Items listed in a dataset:

========================

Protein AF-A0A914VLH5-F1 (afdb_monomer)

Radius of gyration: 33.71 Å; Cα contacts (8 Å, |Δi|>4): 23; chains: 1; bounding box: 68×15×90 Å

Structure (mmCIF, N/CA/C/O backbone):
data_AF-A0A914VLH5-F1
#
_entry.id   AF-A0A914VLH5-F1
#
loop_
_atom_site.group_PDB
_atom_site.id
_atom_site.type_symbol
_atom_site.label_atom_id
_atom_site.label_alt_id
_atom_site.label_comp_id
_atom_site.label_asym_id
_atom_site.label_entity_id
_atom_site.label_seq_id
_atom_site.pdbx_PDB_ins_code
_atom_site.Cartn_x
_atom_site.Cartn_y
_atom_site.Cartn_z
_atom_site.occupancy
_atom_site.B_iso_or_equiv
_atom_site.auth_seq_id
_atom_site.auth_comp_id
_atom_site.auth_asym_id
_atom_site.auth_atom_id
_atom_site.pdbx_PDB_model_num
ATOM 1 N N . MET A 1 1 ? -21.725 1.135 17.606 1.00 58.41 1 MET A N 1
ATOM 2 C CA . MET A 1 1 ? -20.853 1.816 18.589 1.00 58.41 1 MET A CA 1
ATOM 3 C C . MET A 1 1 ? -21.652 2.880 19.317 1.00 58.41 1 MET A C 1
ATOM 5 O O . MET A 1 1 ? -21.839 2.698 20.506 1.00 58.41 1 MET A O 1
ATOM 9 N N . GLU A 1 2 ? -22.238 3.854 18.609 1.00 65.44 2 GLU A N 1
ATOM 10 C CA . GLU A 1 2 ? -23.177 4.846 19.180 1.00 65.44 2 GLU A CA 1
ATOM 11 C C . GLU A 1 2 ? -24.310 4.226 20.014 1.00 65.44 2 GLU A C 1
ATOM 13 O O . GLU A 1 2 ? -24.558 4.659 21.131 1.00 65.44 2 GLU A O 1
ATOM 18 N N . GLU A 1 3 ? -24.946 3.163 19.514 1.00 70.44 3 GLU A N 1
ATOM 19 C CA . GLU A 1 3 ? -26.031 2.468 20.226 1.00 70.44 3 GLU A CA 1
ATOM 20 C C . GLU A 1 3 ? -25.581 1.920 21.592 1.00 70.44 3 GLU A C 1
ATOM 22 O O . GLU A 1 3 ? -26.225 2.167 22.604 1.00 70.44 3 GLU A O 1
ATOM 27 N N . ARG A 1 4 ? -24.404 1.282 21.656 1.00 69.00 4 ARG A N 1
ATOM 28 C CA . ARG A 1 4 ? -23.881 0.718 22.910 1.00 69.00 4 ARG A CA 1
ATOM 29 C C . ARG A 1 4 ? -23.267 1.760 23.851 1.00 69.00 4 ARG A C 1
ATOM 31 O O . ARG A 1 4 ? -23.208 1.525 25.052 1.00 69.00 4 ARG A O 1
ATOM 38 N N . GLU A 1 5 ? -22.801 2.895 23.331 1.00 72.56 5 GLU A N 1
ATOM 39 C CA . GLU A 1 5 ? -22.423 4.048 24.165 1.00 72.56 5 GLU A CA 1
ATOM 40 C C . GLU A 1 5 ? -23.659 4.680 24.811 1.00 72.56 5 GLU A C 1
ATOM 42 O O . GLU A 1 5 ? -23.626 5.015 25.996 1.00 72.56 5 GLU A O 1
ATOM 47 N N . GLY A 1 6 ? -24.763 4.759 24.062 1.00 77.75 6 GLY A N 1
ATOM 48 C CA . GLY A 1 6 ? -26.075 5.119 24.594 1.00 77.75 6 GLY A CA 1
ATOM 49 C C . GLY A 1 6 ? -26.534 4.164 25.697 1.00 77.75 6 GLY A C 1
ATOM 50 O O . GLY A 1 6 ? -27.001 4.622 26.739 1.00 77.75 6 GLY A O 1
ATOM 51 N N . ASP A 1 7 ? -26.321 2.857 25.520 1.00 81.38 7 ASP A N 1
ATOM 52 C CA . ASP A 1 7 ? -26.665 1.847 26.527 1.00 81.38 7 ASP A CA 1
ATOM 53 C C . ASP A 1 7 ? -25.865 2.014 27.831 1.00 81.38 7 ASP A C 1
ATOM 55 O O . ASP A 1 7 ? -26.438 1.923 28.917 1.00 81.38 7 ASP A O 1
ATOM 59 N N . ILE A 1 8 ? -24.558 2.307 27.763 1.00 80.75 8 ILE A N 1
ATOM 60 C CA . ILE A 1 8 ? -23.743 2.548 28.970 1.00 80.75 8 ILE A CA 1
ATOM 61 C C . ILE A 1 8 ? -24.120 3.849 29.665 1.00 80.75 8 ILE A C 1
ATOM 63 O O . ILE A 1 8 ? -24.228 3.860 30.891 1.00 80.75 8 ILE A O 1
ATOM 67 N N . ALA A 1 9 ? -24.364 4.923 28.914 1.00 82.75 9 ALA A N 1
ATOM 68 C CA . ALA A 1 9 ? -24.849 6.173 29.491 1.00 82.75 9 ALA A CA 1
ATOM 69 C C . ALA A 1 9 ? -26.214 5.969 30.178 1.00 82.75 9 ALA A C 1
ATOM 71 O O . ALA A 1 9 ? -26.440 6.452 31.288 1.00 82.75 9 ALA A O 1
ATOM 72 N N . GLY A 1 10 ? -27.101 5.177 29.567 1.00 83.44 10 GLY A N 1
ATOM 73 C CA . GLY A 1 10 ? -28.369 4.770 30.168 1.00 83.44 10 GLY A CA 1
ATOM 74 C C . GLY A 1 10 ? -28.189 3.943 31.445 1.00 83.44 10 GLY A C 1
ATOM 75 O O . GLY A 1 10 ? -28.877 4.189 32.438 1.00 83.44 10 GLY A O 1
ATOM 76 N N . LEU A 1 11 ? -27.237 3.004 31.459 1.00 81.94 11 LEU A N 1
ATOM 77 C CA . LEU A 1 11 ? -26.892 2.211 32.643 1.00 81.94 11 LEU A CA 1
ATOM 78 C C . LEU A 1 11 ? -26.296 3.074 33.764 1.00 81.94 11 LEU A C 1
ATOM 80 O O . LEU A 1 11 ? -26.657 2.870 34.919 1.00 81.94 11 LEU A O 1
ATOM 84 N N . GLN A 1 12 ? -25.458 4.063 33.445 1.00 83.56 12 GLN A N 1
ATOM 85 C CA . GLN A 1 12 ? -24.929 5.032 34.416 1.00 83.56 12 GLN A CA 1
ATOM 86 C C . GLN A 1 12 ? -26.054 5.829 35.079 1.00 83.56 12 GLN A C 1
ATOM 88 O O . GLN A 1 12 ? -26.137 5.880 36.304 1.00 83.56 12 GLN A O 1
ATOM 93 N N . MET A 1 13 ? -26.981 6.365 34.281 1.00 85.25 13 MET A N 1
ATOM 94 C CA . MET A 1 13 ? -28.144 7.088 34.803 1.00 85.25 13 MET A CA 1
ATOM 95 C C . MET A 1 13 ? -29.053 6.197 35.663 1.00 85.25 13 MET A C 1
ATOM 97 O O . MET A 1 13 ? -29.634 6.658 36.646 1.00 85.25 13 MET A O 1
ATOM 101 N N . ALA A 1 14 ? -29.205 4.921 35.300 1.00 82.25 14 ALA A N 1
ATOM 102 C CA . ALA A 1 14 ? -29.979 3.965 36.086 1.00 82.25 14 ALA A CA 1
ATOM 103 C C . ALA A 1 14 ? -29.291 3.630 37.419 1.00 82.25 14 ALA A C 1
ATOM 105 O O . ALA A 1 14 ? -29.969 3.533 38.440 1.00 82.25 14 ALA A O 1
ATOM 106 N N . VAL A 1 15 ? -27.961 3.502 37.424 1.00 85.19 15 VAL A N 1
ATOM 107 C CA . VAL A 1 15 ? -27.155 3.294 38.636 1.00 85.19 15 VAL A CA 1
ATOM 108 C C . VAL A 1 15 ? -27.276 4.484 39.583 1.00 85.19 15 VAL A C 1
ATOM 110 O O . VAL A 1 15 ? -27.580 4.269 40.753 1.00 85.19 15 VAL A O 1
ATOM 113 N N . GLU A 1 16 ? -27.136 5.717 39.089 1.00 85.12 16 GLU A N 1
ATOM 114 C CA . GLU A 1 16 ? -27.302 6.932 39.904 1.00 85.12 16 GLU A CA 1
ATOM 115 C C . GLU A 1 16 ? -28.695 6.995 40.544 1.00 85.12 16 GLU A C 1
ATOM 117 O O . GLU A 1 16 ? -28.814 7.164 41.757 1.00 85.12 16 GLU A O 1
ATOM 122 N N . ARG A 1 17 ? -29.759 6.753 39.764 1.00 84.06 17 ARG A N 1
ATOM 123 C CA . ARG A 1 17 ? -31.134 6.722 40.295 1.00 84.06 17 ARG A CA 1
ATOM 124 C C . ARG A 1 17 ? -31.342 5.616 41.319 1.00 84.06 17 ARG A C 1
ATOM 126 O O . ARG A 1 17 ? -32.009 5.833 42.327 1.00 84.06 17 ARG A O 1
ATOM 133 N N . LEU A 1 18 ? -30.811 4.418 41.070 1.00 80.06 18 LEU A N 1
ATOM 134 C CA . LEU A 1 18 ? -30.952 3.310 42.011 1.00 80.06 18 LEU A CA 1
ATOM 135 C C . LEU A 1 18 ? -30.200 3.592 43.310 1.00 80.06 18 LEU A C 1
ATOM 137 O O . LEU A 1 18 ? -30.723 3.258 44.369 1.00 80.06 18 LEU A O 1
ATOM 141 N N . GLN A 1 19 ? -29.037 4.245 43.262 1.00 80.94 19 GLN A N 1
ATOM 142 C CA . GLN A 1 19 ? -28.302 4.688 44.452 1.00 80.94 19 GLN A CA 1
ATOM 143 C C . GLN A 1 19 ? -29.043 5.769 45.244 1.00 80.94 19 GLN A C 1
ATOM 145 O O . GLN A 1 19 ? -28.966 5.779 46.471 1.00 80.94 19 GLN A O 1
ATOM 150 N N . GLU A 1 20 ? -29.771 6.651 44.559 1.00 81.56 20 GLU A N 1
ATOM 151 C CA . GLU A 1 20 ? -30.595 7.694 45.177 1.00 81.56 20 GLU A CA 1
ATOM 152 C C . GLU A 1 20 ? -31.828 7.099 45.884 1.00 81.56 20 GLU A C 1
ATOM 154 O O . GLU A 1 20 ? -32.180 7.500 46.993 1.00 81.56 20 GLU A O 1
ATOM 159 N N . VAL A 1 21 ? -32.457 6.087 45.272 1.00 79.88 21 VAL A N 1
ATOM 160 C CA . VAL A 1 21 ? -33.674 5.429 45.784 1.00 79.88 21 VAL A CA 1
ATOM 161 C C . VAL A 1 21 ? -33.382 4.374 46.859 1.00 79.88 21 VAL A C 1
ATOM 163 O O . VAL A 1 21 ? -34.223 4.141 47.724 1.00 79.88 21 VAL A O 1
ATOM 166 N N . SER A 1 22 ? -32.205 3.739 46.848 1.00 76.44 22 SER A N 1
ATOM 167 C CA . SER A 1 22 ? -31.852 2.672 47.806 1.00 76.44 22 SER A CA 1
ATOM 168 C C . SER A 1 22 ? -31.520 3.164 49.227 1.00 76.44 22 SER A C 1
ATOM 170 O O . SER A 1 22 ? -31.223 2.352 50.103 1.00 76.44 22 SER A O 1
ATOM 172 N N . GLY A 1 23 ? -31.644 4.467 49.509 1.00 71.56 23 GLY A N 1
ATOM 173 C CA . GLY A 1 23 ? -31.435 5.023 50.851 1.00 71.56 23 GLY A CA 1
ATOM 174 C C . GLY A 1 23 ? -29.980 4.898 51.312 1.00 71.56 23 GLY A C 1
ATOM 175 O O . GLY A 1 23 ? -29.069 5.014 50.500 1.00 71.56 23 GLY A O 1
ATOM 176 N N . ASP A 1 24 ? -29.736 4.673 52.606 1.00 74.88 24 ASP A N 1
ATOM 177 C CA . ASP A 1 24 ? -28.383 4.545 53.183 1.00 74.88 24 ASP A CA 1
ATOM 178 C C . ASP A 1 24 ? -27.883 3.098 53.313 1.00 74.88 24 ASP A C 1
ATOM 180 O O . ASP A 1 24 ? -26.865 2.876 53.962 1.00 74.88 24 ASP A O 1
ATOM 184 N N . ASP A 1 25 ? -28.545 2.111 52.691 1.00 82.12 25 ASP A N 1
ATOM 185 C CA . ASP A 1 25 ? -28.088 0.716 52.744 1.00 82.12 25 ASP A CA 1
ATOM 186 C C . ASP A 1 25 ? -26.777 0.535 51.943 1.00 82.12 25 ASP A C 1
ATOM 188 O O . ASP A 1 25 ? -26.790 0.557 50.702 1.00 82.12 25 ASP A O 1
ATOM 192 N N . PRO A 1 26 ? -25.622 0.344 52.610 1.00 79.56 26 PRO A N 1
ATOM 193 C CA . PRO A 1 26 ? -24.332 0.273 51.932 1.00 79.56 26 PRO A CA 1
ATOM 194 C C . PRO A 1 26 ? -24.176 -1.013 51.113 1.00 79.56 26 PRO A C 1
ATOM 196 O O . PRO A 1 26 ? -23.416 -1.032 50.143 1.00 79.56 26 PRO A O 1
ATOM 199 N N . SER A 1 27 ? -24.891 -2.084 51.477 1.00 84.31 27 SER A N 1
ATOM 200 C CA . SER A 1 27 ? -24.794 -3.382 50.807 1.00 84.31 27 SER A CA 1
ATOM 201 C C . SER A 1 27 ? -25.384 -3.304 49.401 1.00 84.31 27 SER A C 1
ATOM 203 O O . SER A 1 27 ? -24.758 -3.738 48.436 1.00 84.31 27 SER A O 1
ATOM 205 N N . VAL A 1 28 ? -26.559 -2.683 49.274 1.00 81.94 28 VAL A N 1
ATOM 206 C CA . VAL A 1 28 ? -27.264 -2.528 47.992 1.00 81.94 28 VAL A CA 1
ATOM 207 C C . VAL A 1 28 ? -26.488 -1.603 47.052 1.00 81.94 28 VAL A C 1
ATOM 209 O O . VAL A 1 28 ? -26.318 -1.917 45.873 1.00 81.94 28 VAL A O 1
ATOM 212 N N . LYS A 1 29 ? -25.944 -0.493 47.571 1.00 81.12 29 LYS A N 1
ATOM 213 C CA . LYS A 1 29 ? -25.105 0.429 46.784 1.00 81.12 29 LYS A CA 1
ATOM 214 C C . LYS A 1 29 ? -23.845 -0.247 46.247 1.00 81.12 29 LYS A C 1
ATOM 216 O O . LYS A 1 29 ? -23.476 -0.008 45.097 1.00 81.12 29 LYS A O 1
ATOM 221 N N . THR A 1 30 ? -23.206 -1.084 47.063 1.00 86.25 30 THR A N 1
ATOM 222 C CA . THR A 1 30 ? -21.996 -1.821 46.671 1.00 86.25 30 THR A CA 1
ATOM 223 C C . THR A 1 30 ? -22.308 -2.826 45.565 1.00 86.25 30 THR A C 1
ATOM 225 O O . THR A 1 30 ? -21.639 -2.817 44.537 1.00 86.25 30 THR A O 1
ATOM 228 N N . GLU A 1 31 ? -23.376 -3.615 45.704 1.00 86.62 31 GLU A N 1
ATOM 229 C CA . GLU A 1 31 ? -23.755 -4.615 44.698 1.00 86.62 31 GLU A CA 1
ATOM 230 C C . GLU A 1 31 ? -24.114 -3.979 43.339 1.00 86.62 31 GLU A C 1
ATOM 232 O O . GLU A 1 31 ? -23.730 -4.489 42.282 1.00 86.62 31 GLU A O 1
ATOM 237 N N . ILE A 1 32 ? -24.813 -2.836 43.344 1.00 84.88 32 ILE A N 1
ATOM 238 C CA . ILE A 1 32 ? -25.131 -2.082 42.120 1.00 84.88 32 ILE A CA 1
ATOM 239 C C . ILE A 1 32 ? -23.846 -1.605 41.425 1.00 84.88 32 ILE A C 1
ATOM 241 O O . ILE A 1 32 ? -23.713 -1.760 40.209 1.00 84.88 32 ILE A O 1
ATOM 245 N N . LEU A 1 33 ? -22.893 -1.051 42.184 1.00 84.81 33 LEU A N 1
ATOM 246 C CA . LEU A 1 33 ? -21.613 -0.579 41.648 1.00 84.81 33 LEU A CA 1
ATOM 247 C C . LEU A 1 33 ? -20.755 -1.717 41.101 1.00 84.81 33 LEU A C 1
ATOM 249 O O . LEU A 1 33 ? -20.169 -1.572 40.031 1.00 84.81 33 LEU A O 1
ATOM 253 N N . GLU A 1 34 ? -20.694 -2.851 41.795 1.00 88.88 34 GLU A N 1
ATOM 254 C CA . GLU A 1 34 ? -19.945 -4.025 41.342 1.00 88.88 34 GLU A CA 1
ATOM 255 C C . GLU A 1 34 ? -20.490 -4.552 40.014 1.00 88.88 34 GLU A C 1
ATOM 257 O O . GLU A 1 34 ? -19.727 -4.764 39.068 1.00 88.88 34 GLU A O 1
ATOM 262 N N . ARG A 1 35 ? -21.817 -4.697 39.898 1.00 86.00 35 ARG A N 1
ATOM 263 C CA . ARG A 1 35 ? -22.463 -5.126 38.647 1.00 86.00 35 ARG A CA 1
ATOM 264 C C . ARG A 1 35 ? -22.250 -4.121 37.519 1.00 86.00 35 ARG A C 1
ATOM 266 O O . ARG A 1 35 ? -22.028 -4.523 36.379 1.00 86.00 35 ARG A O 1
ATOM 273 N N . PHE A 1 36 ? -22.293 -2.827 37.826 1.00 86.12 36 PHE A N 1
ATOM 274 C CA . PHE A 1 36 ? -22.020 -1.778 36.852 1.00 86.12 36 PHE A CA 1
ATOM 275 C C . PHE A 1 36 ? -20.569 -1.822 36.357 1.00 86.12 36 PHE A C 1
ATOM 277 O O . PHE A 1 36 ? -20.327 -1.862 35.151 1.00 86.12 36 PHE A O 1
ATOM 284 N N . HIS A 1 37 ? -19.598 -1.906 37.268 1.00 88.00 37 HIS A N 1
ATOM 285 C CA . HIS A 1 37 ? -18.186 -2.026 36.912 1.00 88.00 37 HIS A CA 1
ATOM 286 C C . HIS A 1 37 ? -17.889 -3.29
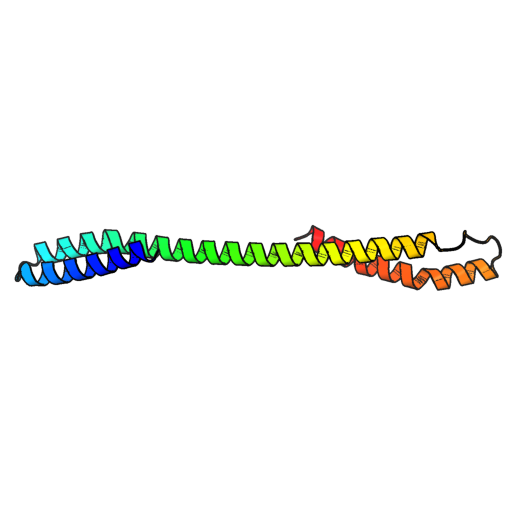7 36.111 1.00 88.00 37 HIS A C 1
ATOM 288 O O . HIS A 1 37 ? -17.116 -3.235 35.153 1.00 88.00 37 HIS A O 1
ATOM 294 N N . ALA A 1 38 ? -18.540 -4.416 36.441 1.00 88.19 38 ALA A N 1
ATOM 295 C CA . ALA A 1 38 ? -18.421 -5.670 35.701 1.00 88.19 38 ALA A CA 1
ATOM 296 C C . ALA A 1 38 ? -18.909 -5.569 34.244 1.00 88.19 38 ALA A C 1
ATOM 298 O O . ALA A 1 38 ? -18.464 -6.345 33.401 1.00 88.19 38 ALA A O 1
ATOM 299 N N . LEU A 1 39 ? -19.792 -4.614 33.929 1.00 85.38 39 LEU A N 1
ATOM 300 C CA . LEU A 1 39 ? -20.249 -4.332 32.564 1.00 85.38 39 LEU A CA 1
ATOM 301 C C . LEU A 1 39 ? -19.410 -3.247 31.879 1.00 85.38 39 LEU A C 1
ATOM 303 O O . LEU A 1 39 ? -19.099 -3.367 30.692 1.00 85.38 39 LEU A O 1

========================

What you will do: Above are the lines; repeat exactly the ones from the line containing "Structure (mmCIF, N/CA/C/O" down to the line containing "ATOM 10 C CA", both inclusive.

Solution to the problem:
Structure (mmCIF, N/CA/C/O backbone):
data_AF-A0A914VLH5-F1
#
_entry.id   AF-A0A914VLH5-F1
#
loop_
_atom_site.group_PDB
_atom_site.id
_atom_site.type_symbol
_atom_site.label_atom_id
_atom_site.label_alt_id
_atom_site.label_comp_id
_atom_site.label_asym_id
_atom_site.label_entity_id
_atom_site.label_seq_id
_atom_site.pdbx_PDB_ins_code
_atom_site.Cartn_x
_atom_site.Cartn_y
_atom_site.Cartn_z
_atom_site.occupancy
_atom_site.B_iso_or_equiv
_atom_site.auth_seq_id
_atom_site.auth_comp_id
_atom_site.auth_asym_id
_atom_site.auth_atom_id
_atom_site.pdbx_PDB_model_num
ATOM 1 N N . MET A 1 1 ? -21.725 1.135 17.606 1.00 58.41 1 MET A N 1
ATOM 2 C CA . MET A 1 1 ? -20.853 1.816 18.589 1.00 58.41 1 MET A CA 1
ATOM 3 C C . MET A 1 1 ? -21.652 2.880 19.317 1.00 58.41 1 MET A C 1
ATOM 5 O O . MET A 1 1 ? -21.839 2.698 20.506 1.00 58.41 1 MET A O 1
ATOM 9 N N . GLU A 1 2 ? -22.238 3.854 18.609 1.00 65.44 2 GLU A N 1
ATOM 10 C CA . GLU A 1 2 ? -23.177 4.846 19.180 1.00 65.44 2 GLU A CA 1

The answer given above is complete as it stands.